_Information supplied_.

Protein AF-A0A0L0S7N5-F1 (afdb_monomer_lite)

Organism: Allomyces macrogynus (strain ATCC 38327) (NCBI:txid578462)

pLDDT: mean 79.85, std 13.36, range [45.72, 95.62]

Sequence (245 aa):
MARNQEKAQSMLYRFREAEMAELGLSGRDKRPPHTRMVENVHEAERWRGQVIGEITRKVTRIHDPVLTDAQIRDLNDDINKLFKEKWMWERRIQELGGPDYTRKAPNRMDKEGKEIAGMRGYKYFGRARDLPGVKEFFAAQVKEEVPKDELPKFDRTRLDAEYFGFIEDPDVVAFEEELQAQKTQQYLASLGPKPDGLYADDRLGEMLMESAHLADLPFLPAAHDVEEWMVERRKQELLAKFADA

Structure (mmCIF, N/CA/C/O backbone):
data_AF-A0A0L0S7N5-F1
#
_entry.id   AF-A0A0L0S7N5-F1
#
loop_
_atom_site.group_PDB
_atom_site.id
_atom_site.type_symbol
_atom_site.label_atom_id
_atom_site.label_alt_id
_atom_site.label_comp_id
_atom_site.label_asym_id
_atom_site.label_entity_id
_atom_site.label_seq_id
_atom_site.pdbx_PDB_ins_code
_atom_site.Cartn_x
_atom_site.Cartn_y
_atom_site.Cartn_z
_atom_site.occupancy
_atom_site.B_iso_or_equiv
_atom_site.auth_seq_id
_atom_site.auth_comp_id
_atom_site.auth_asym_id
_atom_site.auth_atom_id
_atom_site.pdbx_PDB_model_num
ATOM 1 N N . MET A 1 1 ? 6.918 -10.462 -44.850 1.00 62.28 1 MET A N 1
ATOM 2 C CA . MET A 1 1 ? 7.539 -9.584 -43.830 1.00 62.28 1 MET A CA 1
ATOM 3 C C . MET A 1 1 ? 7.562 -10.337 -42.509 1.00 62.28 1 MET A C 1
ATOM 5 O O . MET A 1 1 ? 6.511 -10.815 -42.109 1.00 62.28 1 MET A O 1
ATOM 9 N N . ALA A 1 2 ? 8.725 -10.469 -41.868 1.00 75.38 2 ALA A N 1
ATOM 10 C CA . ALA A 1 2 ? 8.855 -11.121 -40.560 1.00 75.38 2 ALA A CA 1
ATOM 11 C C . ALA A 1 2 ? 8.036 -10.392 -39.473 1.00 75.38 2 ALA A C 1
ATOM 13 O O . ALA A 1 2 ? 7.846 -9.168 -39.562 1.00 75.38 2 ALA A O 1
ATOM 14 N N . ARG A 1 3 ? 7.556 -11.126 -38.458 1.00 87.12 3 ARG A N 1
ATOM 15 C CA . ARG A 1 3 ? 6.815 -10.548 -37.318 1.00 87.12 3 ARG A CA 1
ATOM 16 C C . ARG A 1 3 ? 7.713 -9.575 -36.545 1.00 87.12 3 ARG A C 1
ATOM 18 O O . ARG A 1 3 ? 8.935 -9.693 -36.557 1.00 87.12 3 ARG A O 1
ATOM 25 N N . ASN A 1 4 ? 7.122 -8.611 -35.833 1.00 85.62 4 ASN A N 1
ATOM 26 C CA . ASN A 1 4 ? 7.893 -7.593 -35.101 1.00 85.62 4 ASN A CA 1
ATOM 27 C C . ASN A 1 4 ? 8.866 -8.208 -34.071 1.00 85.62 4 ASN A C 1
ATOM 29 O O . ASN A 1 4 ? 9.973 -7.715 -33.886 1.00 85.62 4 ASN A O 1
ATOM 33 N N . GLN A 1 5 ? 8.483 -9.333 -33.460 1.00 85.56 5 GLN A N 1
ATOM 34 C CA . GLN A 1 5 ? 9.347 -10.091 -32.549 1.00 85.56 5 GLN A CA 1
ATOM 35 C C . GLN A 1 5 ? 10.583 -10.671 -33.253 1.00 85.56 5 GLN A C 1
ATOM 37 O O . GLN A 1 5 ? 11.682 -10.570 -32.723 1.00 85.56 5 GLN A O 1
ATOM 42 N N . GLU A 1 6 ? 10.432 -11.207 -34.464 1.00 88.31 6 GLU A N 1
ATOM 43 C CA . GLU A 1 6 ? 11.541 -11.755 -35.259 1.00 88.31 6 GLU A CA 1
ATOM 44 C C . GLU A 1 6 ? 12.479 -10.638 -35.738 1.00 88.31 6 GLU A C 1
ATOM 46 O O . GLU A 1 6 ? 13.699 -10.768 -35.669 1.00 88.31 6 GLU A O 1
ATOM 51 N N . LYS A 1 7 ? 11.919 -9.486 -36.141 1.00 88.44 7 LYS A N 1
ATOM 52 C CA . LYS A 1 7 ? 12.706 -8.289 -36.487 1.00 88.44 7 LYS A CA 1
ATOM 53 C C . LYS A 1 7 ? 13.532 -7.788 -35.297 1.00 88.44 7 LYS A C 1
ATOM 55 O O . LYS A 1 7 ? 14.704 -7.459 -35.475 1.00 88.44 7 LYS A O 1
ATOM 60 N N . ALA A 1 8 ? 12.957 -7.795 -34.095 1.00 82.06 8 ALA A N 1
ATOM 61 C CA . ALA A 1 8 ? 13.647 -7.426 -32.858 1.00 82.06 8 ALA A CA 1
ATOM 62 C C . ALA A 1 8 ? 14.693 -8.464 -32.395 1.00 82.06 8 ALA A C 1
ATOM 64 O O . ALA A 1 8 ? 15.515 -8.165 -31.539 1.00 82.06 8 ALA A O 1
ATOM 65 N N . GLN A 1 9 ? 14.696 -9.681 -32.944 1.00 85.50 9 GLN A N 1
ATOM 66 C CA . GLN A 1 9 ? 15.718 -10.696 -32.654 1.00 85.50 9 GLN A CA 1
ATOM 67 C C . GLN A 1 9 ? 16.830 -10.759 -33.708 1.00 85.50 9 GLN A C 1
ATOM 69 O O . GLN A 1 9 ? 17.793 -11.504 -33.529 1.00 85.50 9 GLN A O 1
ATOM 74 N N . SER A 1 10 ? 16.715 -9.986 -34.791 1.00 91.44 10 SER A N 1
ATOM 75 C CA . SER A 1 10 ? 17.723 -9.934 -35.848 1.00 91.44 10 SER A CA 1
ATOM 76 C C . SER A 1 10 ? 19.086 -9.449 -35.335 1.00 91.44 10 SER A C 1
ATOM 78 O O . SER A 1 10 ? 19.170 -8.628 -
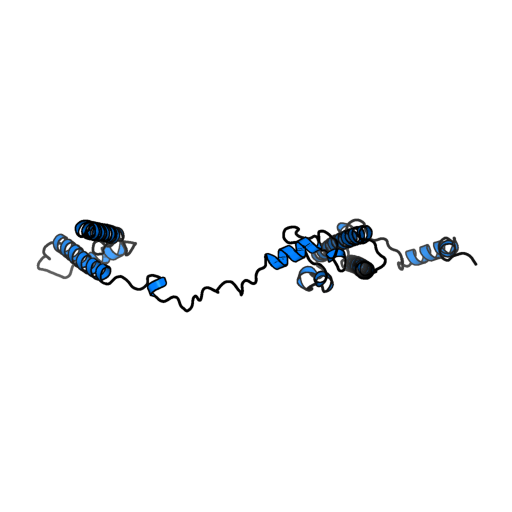34.420 1.00 91.44 10 SER A O 1
ATOM 80 N N . MET A 1 11 ? 20.164 -9.921 -35.971 1.00 88.44 11 MET A N 1
ATOM 81 C CA . MET A 1 11 ? 21.542 -9.531 -35.633 1.00 88.44 11 MET A CA 1
ATOM 82 C C . MET A 1 11 ? 21.754 -8.014 -35.711 1.00 88.44 11 MET A C 1
ATOM 84 O O . MET A 1 11 ? 22.402 -7.442 -34.843 1.00 88.44 11 MET A O 1
ATOM 88 N N . LEU A 1 12 ? 21.150 -7.354 -36.704 1.00 88.12 12 LEU A N 1
ATOM 89 C CA . LEU A 1 12 ? 21.239 -5.903 -36.871 1.00 88.12 12 LEU A CA 1
ATOM 90 C C . LEU A 1 12 ? 20.526 -5.138 -35.747 1.00 88.12 12 LEU A C 1
ATOM 92 O O . LEU A 1 12 ? 21.030 -4.115 -35.292 1.00 88.12 12 LEU A O 1
ATOM 96 N N . TYR A 1 13 ? 19.379 -5.632 -35.269 1.00 86.75 13 TYR A N 1
ATOM 97 C CA . TYR A 1 13 ? 18.692 -5.014 -34.134 1.00 86.75 13 TYR A CA 1
ATOM 98 C C . TYR A 1 13 ? 19.514 -5.140 -32.847 1.00 86.75 13 TYR A C 1
ATOM 100 O O . TYR A 1 13 ? 19.678 -4.150 -32.143 1.00 86.75 13 TYR A O 1
ATOM 108 N N . ARG A 1 14 ? 20.090 -6.322 -32.583 1.00 87.25 14 ARG A N 1
ATOM 109 C CA . ARG A 1 14 ? 20.980 -6.541 -31.428 1.00 87.25 14 ARG A CA 1
ATOM 110 C C . ARG A 1 14 ? 22.244 -5.686 -31.497 1.00 87.25 14 ARG A C 1
ATOM 112 O O . ARG A 1 14 ? 22.663 -5.151 -30.480 1.00 87.25 14 ARG A O 1
ATOM 119 N N . PHE A 1 15 ? 22.825 -5.530 -32.687 1.00 89.19 15 PHE A N 1
ATOM 120 C CA . PHE A 1 15 ? 23.982 -4.659 -32.901 1.00 89.19 15 PHE A CA 1
ATOM 121 C C . PHE A 1 15 ? 23.649 -3.195 -32.590 1.00 89.19 15 PHE A C 1
ATOM 123 O O . PHE A 1 15 ? 24.348 -2.556 -31.814 1.00 89.19 15 PHE A O 1
ATOM 130 N N . ARG A 1 16 ? 22.523 -2.690 -33.110 1.00 88.19 16 ARG A N 1
ATOM 131 C CA . ARG A 1 16 ? 22.060 -1.325 -32.823 1.00 88.19 16 ARG A CA 1
ATOM 132 C C . ARG A 1 16 ? 21.707 -1.125 -31.345 1.00 88.19 16 ARG A C 1
ATOM 134 O O . ARG A 1 16 ? 21.901 -0.042 -30.809 1.00 88.19 16 ARG A O 1
ATOM 141 N N . GLU A 1 17 ? 21.159 -2.147 -30.690 1.00 85.12 17 GLU A N 1
ATOM 142 C CA . GLU A 1 17 ? 20.887 -2.130 -29.248 1.00 85.12 17 GLU A CA 1
ATOM 143 C C . GLU A 1 17 ? 22.186 -2.054 -28.435 1.00 85.12 17 GLU A C 1
ATOM 145 O O . GLU A 1 17 ? 22.253 -1.265 -27.497 1.00 85.12 17 GLU A O 1
ATOM 150 N N . ALA A 1 18 ? 23.229 -2.792 -28.832 1.00 85.75 18 ALA A N 1
ATOM 151 C CA . ALA A 1 18 ? 24.553 -2.707 -28.217 1.00 85.75 18 ALA A CA 1
ATOM 152 C C . ALA A 1 18 ? 25.197 -1.323 -28.417 1.00 85.75 18 ALA A C 1
ATOM 154 O O . ALA A 1 18 ? 25.687 -0.743 -27.456 1.00 85.75 18 ALA A O 1
ATOM 155 N N . GLU A 1 19 ? 25.113 -0.750 -29.621 1.00 87.44 19 GLU A N 1
ATOM 156 C CA . GLU A 1 19 ? 25.617 0.601 -29.919 1.00 87.44 19 GLU A CA 1
ATOM 157 C C . GLU A 1 19 ? 24.891 1.680 -29.090 1.00 87.44 19 GLU A C 1
ATOM 159 O O . GLU A 1 19 ? 25.513 2.572 -28.517 1.00 87.44 19 GLU A O 1
ATOM 164 N N . MET A 1 20 ? 23.564 1.571 -28.948 1.00 83.25 20 MET A N 1
ATOM 165 C CA . MET A 1 20 ? 22.793 2.471 -28.080 1.00 83.25 20 MET A CA 1
ATOM 166 C C . MET A 1 20 ? 23.118 2.279 -26.594 1.00 83.25 20 MET A C 1
ATOM 168 O O . MET A 1 20 ? 23.089 3.253 -25.841 1.00 83.25 20 MET A O 1
ATOM 172 N N . ALA A 1 21 ? 23.434 1.054 -26.169 1.00 81.25 21 ALA A N 1
ATOM 173 C CA . ALA A 1 21 ? 23.879 0.777 -24.809 1.00 81.25 21 ALA A CA 1
ATOM 174 C C . ALA A 1 21 ? 25.269 1.375 -24.529 1.00 81.25 21 ALA A C 1
ATOM 176 O O . ALA A 1 21 ? 25.456 1.957 -23.463 1.00 81.25 21 ALA A O 1
ATOM 177 N N . GLU A 1 22 ? 26.205 1.316 -25.485 1.00 82.12 22 GLU A N 1
ATOM 178 C CA . GLU A 1 22 ? 27.510 1.993 -25.383 1.00 82.12 22 GLU A CA 1
ATOM 179 C C . GLU A 1 22 ? 27.366 3.518 -25.306 1.00 82.12 22 GLU A C 1
ATOM 181 O O . GLU A 1 22 ? 28.091 4.172 -24.558 1.00 82.12 22 GLU A O 1
ATOM 186 N N . LEU A 1 23 ? 26.375 4.084 -26.003 1.00 83.50 23 LEU A N 1
ATOM 187 C CA . LEU A 1 23 ? 26.032 5.505 -25.901 1.00 83.50 23 LEU A CA 1
ATOM 188 C C . LEU A 1 23 ? 25.315 5.880 -24.586 1.00 83.50 23 LEU A C 1
ATOM 190 O O . LEU A 1 23 ? 24.990 7.049 -24.380 1.00 83.50 23 LEU A O 1
ATOM 194 N N . GLY A 1 24 ? 25.010 4.910 -23.715 1.00 70.44 24 GLY A N 1
ATOM 195 C CA . GLY A 1 24 ? 24.262 5.121 -22.471 1.00 70.44 24 GLY A CA 1
ATOM 196 C C . GLY A 1 24 ? 22.756 5.355 -22.658 1.00 70.44 24 GLY A C 1
ATOM 197 O O . GLY A 1 24 ? 22.056 5.652 -21.692 1.00 70.44 24 GLY A O 1
ATOM 198 N N . LEU A 1 25 ? 22.226 5.192 -23.876 1.00 69.94 25 LEU A N 1
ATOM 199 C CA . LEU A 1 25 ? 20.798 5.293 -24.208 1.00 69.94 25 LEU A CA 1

_Directions for this task_.
Every line above from the line with "ATOM 186 N N" to the line with "ATOM 190 O O", inclusive, must be returned exactly; no other line belongs in the reply.

_Output for this exercise_.
ATOM 186 N N . LEU A 1 23 ? 26.375 4.084 -26.003 1.00 83.50 23 LEU A N 1
ATOM 187 C CA . LEU A 1 23 ? 26.032 5.505 -25.901 1.00 83.50 23 LEU A CA 1
ATOM 188 C C . LEU A 1 23 ? 25.315 5.880 -24.586 1.00 83.50 23 LEU A C 1
ATOM 190 O O . LEU A 1 23 ? 24.990 7.049 -24.380 1.00 83.50 23 LEU A O 1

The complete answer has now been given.